| TASK |
Begin at the line containing "ATOM 219 N N" in the entries below and end at the line containing "ATOM 223 O O"; transcribe that range exactly and nothing outside it.

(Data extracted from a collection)
════════════════════

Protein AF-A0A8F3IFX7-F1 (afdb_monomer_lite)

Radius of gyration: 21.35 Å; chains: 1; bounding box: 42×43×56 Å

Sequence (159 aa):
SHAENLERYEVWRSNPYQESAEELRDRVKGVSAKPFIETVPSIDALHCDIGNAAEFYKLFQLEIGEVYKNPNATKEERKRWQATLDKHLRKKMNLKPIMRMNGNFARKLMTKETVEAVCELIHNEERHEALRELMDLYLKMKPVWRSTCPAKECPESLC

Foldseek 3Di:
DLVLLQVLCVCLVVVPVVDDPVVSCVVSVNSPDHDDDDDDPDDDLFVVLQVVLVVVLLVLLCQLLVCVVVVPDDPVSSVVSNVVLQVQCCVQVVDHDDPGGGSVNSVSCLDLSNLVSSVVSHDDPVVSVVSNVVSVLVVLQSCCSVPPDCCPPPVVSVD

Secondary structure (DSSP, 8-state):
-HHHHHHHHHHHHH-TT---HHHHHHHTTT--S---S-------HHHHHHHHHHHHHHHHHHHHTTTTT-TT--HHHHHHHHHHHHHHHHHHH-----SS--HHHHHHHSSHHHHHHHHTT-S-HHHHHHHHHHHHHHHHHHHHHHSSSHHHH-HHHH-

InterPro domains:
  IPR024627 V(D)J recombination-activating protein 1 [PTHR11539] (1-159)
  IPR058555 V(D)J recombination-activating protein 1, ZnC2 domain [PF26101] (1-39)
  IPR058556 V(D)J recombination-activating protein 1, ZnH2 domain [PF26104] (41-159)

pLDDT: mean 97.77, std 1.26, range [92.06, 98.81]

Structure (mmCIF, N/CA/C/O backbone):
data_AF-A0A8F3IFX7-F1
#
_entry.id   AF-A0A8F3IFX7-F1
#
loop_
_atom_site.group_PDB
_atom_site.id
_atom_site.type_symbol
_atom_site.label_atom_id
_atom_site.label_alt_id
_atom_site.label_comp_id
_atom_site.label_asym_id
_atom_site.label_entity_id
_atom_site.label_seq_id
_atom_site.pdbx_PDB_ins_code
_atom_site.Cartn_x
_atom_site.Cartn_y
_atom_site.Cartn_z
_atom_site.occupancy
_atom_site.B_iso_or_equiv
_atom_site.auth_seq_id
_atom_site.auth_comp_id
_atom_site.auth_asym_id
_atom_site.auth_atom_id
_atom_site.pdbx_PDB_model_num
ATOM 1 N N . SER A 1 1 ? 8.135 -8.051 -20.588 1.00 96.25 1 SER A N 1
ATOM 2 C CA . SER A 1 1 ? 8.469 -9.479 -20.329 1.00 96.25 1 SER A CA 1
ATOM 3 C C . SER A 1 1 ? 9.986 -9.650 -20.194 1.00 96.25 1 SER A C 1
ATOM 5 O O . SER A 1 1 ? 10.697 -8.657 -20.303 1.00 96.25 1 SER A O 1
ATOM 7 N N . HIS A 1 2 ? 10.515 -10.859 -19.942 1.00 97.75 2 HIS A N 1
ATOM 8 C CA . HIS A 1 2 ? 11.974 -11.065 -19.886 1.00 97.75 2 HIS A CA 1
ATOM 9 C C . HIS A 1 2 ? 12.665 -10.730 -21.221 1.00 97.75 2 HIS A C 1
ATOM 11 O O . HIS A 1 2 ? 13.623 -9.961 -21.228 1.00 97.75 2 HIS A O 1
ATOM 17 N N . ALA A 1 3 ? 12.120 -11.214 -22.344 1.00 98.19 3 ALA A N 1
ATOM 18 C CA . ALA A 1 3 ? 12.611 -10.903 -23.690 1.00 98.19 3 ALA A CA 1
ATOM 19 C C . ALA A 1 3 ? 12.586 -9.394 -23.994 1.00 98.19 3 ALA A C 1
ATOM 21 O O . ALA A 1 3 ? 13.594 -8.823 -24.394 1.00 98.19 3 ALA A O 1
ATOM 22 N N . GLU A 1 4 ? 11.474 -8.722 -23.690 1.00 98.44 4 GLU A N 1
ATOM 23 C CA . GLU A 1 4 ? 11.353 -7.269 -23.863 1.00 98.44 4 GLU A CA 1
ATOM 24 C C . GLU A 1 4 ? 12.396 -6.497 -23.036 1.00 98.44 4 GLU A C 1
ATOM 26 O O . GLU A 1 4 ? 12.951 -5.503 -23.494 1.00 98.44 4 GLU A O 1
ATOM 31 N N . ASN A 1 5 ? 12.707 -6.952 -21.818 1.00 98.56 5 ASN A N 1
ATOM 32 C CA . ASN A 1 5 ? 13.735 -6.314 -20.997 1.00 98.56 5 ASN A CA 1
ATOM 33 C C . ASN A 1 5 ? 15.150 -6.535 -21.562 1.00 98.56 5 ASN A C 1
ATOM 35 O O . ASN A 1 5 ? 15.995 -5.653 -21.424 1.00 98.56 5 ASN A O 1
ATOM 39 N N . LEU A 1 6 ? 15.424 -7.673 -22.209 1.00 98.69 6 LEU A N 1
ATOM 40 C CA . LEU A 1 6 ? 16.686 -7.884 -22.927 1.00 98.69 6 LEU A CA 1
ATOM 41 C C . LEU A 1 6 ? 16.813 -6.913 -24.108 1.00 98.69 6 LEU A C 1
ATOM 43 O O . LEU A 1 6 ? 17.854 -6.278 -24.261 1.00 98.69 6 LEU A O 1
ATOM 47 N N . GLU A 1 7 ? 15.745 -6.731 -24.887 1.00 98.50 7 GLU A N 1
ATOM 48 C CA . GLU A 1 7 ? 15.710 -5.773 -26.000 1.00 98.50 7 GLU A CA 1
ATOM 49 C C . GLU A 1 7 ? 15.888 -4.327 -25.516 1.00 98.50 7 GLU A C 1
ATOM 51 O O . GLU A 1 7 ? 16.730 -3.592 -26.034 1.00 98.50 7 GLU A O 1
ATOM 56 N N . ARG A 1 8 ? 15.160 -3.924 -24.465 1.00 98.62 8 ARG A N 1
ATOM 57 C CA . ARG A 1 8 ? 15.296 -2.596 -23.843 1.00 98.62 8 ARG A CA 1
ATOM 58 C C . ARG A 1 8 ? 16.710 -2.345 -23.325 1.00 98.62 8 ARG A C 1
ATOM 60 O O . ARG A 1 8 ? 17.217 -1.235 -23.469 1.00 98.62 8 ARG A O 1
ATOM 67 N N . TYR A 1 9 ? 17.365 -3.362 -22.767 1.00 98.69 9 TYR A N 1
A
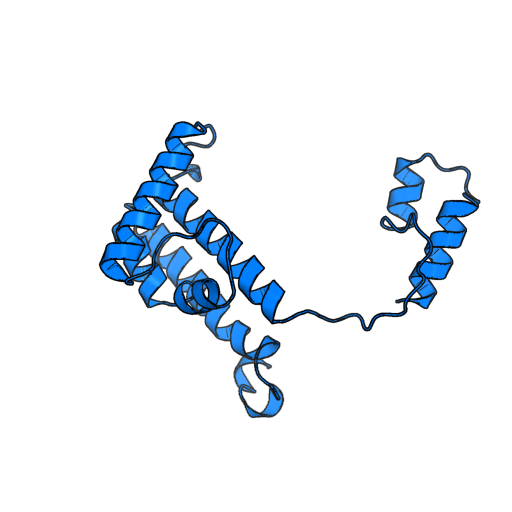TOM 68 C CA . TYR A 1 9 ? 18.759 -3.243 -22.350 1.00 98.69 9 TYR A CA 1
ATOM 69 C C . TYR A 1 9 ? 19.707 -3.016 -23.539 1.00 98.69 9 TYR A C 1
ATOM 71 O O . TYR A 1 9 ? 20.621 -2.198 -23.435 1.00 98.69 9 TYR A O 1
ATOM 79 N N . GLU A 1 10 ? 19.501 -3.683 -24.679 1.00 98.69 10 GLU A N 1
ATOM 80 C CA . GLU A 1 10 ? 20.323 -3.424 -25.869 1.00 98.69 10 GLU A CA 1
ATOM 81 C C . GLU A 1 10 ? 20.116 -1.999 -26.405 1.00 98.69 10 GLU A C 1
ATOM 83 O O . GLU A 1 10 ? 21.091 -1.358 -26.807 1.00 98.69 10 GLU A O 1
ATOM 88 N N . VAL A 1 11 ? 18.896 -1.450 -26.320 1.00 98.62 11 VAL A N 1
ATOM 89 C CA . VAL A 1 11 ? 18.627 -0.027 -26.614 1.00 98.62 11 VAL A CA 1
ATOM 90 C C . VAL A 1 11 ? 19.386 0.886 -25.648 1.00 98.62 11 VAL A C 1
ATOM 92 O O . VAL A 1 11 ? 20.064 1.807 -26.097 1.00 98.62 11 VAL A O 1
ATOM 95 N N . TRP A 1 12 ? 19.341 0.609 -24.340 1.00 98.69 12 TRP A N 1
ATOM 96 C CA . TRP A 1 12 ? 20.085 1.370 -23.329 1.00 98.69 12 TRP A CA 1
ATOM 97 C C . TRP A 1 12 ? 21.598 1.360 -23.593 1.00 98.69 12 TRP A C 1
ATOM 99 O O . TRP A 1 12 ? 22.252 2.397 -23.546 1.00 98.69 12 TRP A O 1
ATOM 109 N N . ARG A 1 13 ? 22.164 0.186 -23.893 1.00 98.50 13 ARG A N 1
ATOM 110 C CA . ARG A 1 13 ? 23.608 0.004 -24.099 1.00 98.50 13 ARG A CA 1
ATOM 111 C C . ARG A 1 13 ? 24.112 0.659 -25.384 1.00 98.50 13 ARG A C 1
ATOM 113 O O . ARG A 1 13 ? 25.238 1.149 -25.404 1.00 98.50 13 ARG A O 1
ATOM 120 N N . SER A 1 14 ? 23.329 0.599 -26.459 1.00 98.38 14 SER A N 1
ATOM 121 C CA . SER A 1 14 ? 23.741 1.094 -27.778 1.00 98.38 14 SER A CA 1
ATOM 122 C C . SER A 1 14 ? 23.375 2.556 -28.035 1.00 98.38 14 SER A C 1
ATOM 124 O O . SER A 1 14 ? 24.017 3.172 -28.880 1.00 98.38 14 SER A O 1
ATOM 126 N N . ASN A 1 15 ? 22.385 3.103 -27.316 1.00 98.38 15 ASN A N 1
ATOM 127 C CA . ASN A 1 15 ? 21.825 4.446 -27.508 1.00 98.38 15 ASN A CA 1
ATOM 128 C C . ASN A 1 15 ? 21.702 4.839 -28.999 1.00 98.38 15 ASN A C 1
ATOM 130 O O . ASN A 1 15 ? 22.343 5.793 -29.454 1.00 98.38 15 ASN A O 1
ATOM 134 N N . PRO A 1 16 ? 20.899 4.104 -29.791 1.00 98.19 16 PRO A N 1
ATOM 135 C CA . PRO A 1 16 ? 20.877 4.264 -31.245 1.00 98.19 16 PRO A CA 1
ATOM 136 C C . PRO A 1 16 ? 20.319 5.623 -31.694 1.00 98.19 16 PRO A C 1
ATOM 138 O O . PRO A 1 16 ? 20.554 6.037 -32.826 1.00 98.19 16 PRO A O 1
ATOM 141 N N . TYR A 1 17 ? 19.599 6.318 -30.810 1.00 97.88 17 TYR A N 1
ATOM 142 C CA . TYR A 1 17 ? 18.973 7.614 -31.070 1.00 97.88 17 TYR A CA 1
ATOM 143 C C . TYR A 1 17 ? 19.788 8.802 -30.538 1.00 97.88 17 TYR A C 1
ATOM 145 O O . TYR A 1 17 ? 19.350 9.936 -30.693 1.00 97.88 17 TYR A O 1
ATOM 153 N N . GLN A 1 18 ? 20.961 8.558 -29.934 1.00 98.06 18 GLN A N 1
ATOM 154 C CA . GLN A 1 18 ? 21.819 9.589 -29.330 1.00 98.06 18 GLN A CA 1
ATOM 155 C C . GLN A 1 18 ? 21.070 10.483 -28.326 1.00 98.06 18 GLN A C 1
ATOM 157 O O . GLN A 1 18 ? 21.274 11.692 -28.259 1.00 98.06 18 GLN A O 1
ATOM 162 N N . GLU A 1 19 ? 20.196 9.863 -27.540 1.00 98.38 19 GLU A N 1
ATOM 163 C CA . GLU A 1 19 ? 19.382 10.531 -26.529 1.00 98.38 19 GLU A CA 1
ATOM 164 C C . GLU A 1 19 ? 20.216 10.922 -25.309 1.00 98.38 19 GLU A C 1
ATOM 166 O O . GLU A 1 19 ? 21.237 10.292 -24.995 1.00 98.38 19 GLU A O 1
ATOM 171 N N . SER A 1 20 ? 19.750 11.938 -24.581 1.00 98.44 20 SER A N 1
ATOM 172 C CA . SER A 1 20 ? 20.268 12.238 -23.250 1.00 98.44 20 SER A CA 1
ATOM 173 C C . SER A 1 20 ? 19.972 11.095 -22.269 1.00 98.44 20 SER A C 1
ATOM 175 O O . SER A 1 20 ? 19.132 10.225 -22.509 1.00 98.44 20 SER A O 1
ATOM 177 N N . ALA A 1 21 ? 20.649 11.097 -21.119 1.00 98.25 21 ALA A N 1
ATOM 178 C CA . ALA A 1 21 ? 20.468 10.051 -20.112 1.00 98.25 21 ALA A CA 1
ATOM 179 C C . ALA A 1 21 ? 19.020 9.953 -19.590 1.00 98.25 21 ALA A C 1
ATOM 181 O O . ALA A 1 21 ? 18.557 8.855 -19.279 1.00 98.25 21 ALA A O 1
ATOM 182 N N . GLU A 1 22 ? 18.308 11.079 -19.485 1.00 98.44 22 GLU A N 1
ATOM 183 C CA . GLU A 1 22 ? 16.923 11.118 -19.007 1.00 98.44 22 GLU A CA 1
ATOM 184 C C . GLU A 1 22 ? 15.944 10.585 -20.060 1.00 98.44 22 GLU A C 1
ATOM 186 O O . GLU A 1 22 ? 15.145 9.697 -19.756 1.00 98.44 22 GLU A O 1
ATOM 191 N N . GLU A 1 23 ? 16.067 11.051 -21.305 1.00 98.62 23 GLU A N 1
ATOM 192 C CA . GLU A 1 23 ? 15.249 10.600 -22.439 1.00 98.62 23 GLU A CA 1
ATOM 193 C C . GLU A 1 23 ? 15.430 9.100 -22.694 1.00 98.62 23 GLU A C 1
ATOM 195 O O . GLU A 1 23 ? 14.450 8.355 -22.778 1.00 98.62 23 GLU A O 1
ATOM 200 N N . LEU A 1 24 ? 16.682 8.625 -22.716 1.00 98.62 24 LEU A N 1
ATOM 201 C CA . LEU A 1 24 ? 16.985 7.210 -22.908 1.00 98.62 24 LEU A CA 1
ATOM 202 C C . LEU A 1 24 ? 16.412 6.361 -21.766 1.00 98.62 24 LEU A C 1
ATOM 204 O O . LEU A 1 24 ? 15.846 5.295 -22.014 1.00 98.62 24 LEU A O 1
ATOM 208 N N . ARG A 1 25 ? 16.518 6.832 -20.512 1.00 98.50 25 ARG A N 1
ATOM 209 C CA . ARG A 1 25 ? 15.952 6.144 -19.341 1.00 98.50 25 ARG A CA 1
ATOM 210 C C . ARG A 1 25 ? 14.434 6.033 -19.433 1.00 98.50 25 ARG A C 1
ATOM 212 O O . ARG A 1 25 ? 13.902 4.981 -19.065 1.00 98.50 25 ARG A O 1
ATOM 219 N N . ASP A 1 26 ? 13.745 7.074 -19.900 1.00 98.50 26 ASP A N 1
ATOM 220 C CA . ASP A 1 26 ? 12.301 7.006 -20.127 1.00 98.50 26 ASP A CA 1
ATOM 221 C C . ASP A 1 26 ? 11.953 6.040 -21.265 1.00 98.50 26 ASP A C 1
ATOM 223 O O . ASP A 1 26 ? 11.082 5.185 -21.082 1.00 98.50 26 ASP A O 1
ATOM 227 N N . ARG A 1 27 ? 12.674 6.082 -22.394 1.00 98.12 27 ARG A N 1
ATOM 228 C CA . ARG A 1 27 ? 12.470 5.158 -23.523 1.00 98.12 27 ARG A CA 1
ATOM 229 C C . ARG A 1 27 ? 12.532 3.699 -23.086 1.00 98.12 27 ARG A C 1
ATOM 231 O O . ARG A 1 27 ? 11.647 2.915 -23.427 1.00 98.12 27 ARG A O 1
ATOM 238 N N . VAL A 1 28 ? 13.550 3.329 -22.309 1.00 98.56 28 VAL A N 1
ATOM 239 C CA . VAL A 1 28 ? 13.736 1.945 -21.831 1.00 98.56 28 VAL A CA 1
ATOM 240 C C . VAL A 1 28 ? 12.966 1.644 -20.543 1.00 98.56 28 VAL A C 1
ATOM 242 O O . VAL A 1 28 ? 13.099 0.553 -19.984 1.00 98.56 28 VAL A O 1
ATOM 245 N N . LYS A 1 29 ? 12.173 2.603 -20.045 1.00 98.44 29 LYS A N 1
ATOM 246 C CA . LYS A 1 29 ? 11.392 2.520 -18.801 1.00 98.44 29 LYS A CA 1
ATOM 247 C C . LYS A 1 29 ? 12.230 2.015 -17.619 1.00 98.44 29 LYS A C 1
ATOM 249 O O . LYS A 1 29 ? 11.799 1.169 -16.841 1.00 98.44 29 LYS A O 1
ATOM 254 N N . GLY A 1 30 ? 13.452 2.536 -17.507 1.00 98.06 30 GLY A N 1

════════════════════

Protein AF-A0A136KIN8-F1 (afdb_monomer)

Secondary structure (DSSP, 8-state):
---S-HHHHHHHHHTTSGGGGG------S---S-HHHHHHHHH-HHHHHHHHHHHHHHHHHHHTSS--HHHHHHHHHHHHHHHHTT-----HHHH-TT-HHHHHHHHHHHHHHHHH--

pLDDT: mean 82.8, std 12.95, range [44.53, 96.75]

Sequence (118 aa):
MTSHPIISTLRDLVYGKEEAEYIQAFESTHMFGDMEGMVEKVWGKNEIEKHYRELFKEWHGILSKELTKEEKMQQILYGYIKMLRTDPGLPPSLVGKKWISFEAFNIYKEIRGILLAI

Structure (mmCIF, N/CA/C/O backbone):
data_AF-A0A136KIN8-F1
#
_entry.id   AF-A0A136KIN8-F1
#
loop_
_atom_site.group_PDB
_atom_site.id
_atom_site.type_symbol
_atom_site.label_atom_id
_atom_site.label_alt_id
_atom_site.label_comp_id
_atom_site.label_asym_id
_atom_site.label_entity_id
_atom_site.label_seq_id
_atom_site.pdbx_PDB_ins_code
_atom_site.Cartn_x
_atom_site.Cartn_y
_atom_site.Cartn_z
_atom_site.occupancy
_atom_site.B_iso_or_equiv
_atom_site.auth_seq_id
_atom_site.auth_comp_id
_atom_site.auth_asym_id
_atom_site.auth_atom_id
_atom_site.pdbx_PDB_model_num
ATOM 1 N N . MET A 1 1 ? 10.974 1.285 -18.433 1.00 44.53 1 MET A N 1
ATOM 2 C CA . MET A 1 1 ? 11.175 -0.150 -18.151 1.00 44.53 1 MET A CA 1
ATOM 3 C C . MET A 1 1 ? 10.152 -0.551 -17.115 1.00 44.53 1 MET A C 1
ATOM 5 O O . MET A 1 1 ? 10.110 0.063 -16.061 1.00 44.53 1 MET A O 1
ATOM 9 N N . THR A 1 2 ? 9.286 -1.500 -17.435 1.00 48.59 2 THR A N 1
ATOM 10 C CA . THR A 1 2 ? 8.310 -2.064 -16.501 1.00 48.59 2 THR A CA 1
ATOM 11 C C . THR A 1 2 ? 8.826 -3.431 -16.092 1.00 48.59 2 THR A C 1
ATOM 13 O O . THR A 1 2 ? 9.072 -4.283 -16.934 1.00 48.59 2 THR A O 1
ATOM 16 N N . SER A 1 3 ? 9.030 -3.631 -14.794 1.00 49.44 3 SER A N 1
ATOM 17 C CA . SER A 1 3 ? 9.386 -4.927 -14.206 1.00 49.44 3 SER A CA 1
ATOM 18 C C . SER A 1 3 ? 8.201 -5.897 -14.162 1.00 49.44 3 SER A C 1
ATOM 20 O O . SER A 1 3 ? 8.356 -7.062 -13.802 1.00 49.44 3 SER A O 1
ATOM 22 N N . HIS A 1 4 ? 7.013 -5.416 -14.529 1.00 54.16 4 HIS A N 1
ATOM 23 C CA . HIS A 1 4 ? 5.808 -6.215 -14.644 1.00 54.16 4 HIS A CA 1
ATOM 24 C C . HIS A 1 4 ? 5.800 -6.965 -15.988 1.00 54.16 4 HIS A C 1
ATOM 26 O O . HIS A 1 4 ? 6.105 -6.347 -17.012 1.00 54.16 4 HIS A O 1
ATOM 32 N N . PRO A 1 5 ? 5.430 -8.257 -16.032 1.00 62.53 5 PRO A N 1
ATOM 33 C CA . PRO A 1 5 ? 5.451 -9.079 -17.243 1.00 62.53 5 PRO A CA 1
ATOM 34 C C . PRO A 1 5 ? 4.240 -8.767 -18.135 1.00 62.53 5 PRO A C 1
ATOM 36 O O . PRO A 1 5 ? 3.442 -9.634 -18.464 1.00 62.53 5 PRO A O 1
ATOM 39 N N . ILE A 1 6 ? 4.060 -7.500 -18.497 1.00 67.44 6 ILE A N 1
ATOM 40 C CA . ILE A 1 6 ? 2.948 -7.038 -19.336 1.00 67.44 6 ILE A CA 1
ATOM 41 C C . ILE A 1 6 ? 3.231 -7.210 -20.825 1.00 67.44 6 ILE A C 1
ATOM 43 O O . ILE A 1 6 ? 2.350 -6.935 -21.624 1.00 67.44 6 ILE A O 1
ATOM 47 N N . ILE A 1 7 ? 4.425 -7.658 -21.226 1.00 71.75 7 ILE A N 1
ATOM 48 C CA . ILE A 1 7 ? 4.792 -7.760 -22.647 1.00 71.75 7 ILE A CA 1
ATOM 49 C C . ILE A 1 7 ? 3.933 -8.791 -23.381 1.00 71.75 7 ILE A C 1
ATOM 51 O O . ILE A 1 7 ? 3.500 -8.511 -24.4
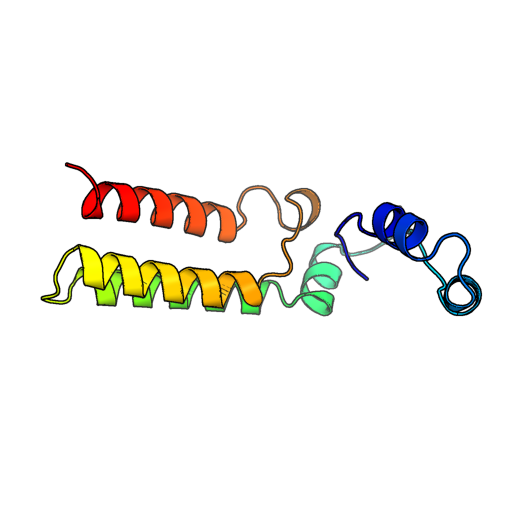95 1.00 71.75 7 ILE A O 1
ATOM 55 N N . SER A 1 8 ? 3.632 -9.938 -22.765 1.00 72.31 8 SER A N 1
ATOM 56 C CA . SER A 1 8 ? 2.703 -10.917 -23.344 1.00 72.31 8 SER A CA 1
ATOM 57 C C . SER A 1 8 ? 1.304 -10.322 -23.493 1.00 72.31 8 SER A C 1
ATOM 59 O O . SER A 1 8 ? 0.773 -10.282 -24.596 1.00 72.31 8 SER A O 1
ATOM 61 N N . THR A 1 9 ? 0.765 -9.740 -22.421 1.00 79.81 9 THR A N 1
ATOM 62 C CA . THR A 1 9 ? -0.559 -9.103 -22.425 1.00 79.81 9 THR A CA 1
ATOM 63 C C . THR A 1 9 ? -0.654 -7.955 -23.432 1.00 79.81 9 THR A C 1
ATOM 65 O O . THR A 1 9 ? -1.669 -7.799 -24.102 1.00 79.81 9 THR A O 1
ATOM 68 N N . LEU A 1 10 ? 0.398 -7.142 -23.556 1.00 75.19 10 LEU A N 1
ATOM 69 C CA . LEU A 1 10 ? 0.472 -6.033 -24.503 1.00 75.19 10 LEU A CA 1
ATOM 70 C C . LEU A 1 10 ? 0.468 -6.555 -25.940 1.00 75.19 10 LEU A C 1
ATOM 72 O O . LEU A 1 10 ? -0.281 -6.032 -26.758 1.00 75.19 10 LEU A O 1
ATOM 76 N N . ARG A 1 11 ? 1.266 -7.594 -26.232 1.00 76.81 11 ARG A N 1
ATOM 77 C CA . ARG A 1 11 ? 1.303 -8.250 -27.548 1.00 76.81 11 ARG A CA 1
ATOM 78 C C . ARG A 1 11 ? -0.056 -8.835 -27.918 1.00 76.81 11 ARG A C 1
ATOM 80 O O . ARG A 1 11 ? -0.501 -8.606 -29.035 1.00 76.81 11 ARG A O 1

════════════════════

| YOUR SOLUTION |
ATOM 219 N N . ASP A 1 26 ? 13.745 7.074 -19.900 1.00 98.50 26 ASP A N 1
ATOM 220 C CA . ASP A 1 26 ? 12.301 7.006 -20.127 1.00 98.50 26 ASP A CA 1
ATOM 221 C C . ASP A 1 26 ? 11.953 6.040 -21.265 1.00 98.50 26 ASP A C 1
ATOM 223 O O . ASP A 1 26 ? 11.082 5.185 -21.082 1.00 98.50 26 ASP A O 1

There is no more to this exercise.